◆ What the exercise asks
The entries below contain a line with "ATOM 10 C CA" and a line with "ATOM 17 O O". Retype exactly everything from the first down to the second, both included, and nothing else.
The data section start
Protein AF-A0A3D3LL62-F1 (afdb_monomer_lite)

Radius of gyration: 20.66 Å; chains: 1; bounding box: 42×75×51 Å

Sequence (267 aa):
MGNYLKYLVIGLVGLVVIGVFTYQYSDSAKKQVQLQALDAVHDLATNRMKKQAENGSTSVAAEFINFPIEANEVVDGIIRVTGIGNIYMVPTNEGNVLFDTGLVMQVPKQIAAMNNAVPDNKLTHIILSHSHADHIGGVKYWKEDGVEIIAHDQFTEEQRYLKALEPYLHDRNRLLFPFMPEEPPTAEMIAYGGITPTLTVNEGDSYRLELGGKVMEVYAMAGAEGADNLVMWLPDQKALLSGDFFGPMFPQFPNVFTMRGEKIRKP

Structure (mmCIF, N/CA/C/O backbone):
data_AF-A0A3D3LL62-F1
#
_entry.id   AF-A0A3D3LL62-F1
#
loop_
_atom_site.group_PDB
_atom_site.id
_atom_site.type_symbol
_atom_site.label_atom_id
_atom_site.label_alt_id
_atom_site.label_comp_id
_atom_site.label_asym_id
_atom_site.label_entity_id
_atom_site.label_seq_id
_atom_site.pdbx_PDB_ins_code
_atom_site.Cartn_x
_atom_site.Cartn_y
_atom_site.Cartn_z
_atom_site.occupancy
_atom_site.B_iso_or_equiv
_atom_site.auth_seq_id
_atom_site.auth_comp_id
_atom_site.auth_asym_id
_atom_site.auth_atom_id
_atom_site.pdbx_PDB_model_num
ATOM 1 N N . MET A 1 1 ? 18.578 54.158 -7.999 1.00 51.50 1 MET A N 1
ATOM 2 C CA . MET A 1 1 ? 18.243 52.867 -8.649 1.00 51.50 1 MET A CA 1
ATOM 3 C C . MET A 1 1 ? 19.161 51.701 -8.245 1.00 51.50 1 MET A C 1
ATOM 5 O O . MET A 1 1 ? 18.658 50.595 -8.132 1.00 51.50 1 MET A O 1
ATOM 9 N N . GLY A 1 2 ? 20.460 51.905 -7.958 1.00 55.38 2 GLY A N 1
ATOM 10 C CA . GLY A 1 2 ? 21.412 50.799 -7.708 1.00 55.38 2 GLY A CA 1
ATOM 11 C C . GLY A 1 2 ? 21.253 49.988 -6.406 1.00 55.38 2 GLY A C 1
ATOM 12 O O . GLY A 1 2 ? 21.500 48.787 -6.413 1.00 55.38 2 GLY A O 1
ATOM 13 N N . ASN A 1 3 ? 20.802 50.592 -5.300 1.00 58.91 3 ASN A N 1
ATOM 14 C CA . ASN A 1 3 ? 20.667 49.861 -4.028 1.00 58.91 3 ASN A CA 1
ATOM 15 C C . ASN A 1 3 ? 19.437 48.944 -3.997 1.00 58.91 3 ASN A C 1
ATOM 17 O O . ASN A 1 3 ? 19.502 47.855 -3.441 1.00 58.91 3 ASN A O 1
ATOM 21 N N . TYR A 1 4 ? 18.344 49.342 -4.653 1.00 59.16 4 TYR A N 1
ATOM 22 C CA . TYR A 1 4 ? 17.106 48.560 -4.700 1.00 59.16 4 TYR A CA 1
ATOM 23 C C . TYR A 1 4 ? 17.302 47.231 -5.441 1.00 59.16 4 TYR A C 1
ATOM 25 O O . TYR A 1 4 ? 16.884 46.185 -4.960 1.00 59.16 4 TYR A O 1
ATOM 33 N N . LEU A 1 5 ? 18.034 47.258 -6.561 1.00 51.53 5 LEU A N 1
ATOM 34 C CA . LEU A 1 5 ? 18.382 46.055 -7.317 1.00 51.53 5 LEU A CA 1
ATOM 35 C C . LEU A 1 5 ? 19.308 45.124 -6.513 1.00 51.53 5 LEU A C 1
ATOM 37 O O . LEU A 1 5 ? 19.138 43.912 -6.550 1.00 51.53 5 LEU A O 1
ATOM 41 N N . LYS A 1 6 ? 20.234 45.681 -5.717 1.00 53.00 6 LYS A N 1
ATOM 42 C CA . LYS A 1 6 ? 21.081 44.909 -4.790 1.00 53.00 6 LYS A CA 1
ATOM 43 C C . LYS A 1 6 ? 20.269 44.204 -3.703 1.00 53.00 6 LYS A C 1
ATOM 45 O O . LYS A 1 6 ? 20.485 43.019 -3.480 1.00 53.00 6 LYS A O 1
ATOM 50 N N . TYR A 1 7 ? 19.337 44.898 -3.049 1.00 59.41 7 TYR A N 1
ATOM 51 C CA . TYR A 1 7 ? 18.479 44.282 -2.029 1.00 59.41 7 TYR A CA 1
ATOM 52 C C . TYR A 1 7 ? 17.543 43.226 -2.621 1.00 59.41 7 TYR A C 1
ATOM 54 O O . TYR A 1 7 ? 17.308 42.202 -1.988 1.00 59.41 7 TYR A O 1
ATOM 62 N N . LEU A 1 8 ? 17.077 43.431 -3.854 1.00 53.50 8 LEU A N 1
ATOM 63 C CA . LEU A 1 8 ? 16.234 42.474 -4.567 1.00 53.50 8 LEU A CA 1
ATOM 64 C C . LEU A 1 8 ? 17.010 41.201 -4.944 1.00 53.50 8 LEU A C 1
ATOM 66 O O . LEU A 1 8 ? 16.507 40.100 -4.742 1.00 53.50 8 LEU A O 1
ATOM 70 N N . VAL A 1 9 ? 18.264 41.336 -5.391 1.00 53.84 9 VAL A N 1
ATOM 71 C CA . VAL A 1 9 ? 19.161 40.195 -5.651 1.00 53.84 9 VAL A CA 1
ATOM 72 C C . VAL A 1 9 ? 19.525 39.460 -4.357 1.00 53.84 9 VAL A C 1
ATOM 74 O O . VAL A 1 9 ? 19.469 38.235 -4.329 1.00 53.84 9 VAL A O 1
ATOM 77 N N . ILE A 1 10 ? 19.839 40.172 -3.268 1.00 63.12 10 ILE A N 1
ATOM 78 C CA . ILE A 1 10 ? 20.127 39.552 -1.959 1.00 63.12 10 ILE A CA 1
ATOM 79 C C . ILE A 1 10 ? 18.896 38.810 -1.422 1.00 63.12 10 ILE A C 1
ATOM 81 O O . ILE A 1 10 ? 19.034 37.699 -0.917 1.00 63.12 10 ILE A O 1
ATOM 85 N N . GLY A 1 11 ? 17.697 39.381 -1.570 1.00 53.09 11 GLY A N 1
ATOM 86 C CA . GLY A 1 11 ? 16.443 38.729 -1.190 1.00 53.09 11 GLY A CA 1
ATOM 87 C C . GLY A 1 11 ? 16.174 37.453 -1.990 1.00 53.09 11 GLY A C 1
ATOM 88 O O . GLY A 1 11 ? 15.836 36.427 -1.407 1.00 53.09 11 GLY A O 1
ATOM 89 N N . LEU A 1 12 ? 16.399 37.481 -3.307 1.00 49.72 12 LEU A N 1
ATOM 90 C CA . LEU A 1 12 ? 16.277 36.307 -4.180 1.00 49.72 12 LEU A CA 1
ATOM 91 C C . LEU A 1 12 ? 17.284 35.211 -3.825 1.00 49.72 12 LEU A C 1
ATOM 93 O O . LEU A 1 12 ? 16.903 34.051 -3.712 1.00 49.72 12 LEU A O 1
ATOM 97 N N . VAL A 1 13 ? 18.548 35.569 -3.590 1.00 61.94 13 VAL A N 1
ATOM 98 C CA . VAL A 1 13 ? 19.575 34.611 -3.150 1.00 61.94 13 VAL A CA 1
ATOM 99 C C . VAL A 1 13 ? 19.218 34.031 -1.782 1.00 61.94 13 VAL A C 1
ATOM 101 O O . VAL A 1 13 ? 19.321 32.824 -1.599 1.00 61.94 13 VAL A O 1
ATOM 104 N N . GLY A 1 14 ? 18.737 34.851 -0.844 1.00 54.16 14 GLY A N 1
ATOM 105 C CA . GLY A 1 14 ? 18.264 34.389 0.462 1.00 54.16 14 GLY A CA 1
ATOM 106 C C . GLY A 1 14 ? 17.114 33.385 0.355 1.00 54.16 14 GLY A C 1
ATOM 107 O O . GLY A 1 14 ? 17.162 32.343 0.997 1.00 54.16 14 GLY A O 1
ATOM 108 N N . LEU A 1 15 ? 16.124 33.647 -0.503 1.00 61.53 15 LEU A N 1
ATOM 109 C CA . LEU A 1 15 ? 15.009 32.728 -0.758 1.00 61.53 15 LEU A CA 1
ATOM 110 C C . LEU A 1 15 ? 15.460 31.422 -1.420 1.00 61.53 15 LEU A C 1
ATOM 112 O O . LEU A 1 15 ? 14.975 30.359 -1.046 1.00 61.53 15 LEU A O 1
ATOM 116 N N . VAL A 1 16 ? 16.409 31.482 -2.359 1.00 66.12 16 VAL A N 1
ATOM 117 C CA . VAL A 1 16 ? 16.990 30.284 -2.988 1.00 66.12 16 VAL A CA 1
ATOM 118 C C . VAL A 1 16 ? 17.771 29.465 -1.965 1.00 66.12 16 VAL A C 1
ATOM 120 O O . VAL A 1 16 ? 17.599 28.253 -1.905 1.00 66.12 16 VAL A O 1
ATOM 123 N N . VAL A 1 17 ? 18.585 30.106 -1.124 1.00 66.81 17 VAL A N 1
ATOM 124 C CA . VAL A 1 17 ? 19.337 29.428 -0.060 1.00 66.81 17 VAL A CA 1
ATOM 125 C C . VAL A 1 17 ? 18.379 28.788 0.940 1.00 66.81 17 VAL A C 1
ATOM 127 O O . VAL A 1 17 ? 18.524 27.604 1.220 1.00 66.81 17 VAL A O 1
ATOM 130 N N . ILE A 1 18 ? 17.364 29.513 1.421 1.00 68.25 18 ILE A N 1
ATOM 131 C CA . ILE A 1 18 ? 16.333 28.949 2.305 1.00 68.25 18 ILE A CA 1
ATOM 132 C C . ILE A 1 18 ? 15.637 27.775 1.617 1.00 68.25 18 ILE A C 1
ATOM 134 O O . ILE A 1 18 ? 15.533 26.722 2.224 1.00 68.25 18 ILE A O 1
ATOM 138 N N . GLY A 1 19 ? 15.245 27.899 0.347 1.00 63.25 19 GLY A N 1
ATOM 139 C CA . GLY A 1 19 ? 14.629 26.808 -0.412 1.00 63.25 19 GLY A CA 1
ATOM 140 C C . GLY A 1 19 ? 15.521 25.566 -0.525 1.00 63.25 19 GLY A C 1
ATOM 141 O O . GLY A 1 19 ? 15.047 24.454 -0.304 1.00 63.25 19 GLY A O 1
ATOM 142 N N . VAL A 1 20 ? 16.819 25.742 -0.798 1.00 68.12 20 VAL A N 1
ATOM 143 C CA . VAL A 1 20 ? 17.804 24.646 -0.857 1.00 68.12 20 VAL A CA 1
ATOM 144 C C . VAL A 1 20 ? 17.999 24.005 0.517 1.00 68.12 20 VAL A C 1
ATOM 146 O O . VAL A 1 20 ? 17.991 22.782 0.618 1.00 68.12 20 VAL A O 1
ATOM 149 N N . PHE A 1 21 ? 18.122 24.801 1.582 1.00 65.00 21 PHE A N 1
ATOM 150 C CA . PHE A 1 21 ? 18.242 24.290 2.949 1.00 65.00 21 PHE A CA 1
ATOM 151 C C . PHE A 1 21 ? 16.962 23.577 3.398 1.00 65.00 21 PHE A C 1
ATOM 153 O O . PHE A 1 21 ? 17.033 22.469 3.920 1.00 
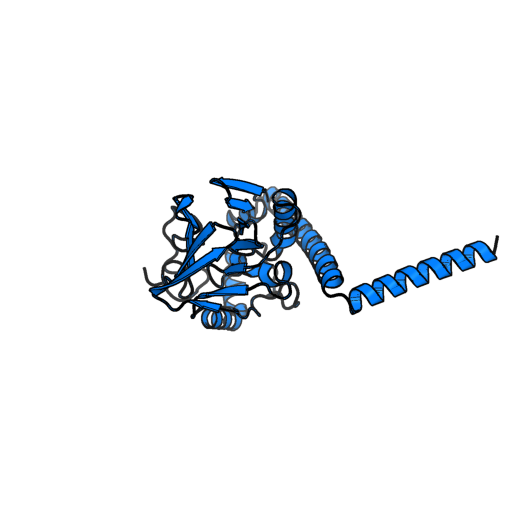65.00 21 PHE A O 1
ATOM 160 N N . THR A 1 22 ? 15.784 24.148 3.154 1.00 63.44 22 THR A N 1
ATOM 161 C CA . THR A 1 22 ? 14.504 23.494 3.440 1.00 63.44 22 THR A CA 1
ATOM 162 C C . THR A 1 22 ? 14.408 22.173 2.684 1.00 63.44 22 THR A C 1
ATOM 164 O O . THR A 1 22 ? 14.115 21.162 3.303 1.00 63.44 22 THR A O 1
ATOM 167 N N . TYR A 1 23 ? 14.754 22.123 1.398 1.00 68.62 23 TYR A N 1
ATOM 168 C CA . TYR A 1 23 ? 14.806 20.862 0.655 1.00 68.62 23 TYR A CA 1
ATOM 169 C C . TYR A 1 23 ? 15.815 19.864 1.243 1.00 68.62 23 TYR A C 1
ATOM 171 O O . TYR A 1 23 ? 15.527 18.680 1.352 1.00 68.62 23 TYR A O 1
ATOM 179 N N . GLN A 1 24 ? 17.002 20.308 1.651 1.00 68.12 24 GLN A N 1
ATOM 180 C CA . GLN A 1 24 ? 18.043 19.406 2.142 1.00 68.12 24 GLN A CA 1
ATOM 181 C C . GLN A 1 24 ? 17.724 18.827 3.533 1.00 68.12 24 GLN A C 1
ATOM 183 O O . GLN A 1 24 ? 18.068 17.673 3.806 1.00 68.12 24 GLN A O 1
ATOM 188 N N . TYR A 1 25 ? 17.027 19.592 4.378 1.00 71.94 25 TYR A N 1
ATOM 189 C CA . TYR A 1 25 ? 16.803 19.277 5.794 1.00 71.94 25 TYR A CA 1
ATOM 190 C C . TYR A 1 25 ? 15.343 18.980 6.177 1.00 71.94 25 TYR A C 1
ATOM 192 O O . TYR A 1 25 ? 15.096 18.614 7.322 1.00 71.94 25 TYR A O 1
ATOM 200 N N . SER A 1 26 ? 14.377 19.115 5.264 1.00 80.62 26 SER A N 1
ATOM 201 C CA . SER A 1 26 ? 12.973 18.763 5.506 1.00 80.62 26 SER A CA 1
ATOM 202 C C . SER A 1 26 ? 12.554 17.591 4.626 1.00 80.62 26 SER A C 1
ATOM 204 O O . SER A 1 26 ? 12.471 17.709 3.402 1.00 80.62 26 SER A O 1
ATOM 206 N N . ASP A 1 27 ? 12.241 16.459 5.253 1.00 78.75 27 ASP A N 1
ATOM 207 C CA . ASP A 1 27 ? 11.788 15.270 4.528 1.00 78.75 27 ASP A CA 1
ATOM 208 C C . ASP A 1 27 ? 10.413 15.479 3.883 1.00 78.75 27 ASP A C 1
ATOM 210 O O . ASP A 1 27 ? 10.174 14.992 2.778 1.00 78.75 27 ASP A O 1
ATOM 214 N N . SER A 1 28 ? 9.548 16.310 4.480 1.00 79.00 28 SER A N 1
ATOM 215 C CA . SER A 1 28 ? 8.284 16.712 3.854 1.00 79.00 28 SER A CA 1
ATOM 216 C C . SER A 1 28 ? 8.503 17.568 2.602 1.00 79.00 28 SER A C 1
ATOM 218 O O . SER A 1 28 ? 7.830 17.354 1.593 1.00 79.00 28 SER A O 1
ATOM 220 N N . ALA A 1 29 ? 9.486 18.476 2.603 1.00 78.62 29 ALA A N 1
ATOM 221 C CA . ALA A 1 29 ? 9.842 19.246 1.410 1.00 78.62 29 ALA A CA 1
ATOM 222 C C . ALA A 1 29 ? 10.426 18.354 0.299 1.00 78.62 29 ALA A C 1
ATOM 224 O O . ALA A 1 29 ? 10.047 18.504 -0.864 1.00 78.62 29 ALA A O 1
ATOM 225 N N . LYS A 1 30 ? 11.293 17.387 0.637 1.00 81.06 30 LYS A N 1
ATOM 226 C CA . LYS A 1 30 ? 11.803 16.394 -0.332 1.00 81.06 30 LYS A CA 1
ATOM 227 C C . LYS A 1 30 ? 10.672 15.577 -0.941 1.00 81.06 30 LYS A C 1
ATOM 229 O O . LYS A 1 30 ? 10.611 15.440 -2.160 1.00 81.06 30 LYS A O 1
ATOM 234 N N . LYS A 1 31 ? 9.764 15.076 -0.100 1.00 83.50 31 LYS A N 1
ATOM 235 C CA . LYS A 1 31 ? 8.587 14.295 -0.499 1.00 83.50 31 LYS A CA 1
ATOM 236 C C . LYS A 1 31 ? 7.709 15.077 -1.478 1.00 83.50 31 LYS A C 1
ATOM 238 O O . LYS A 1 31 ? 7.348 14.541 -2.518 1.00 83.50 31 LYS A O 1
ATOM 243 N N . GLN A 1 32 ? 7.449 16.359 -1.216 1.00 82.88 32 GLN A N 1
ATOM 244 C CA . GLN A 1 32 ? 6.687 17.224 -2.128 1.00 82.88 32 GLN A CA 1
ATOM 245 C C . GLN A 1 32 ? 7.377 17.422 -3.485 1.00 82.88 32 GLN A C 1
ATOM 247 O O . GLN A 1 32 ? 6.738 17.285 -4.526 1.00 82.88 32 GLN A O 1
ATOM 252 N N . VAL A 1 33 ? 8.689 17.676 -3.501 1.00 80.88 33 VAL A N 1
ATOM 253 C CA . VAL A 1 33 ? 9.453 17.792 -4.758 1.00 80.88 33 VAL A CA 1
ATOM 254 C C . VAL A 1 33 ? 9.444 16.474 -5.538 1.00 80.88 33 VAL A C 1
ATOM 256 O O . VAL A 1 33 ? 9.269 16.479 -6.755 1.00 80.88 33 VAL A O 1
ATOM 259 N N . GLN A 1 34 ? 9.589 15.336 -4.855 1.00 82.62 34 GLN A N 1
ATOM 260 C CA . GLN A 1 34 ? 9.505 14.018 -5.486 1.00 82.62 34 GLN A CA 1
ATOM 261 C C . GLN A 1 34 ? 8.116 13.751 -6.074 1.00 82.62 34 GLN A C 1
ATOM 263 O O . GLN A 1 34 ? 8.034 13.249 -7.192 1.00 82.62 34 GLN A O 1
ATOM 268 N N . LEU A 1 35 ? 7.040 14.114 -5.369 1.00 83.62 35 LEU A N 1
ATOM 269 C CA . LEU A 1 35 ? 5.669 13.990 -5.874 1.00 83.62 35 LEU A CA 1
ATOM 270 C C . LEU A 1 35 ? 5.445 14.844 -7.128 1.00 83.62 35 LEU A C 1
ATOM 272 O O . LEU A 1 35 ? 4.877 14.349 -8.096 1.00 83.62 35 LEU A O 1
ATOM 276 N N . GLN A 1 36 ? 5.948 16.081 -7.156 1.00 79.81 36 GLN A N 1
ATOM 277 C CA . GLN A 1 36 ? 5.884 16.936 -8.349 1.00 79.81 36 GLN A CA 1
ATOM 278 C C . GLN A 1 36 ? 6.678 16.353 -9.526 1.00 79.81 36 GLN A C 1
The data section end
◆ Finished exercise
ATOM 10 C CA . GLY A 1 2 ? 21.412 50.799 -7.708 1.00 55.38 2 GLY A CA 1
ATOM 11 C C . GLY A 1 2 ? 21.253 49.988 -6.406 1.00 55.38 2 GLY A C 1
ATOM 12 O O . GLY A 1 2 ? 21.500 48.787 -6.413 1.00 55.38 2 GLY A O 1
ATOM 13 N N . ASN A 1 3 ? 20.802 50.592 -5.300 1.00 58.91 3 ASN A N 1
ATOM 14 C CA . ASN A 1 3 ? 20.667 49.861 -4.028 1.00 58.91 3 ASN A CA 1
ATOM 15 C C . ASN A 1 3 ? 19.437 48.944 -3.997 1.00 58.91 3 ASN A C 1
ATOM 17 O O . ASN A 1 3 ? 19.502 47.855 -3.441 1.00 58.91 3 ASN A O 1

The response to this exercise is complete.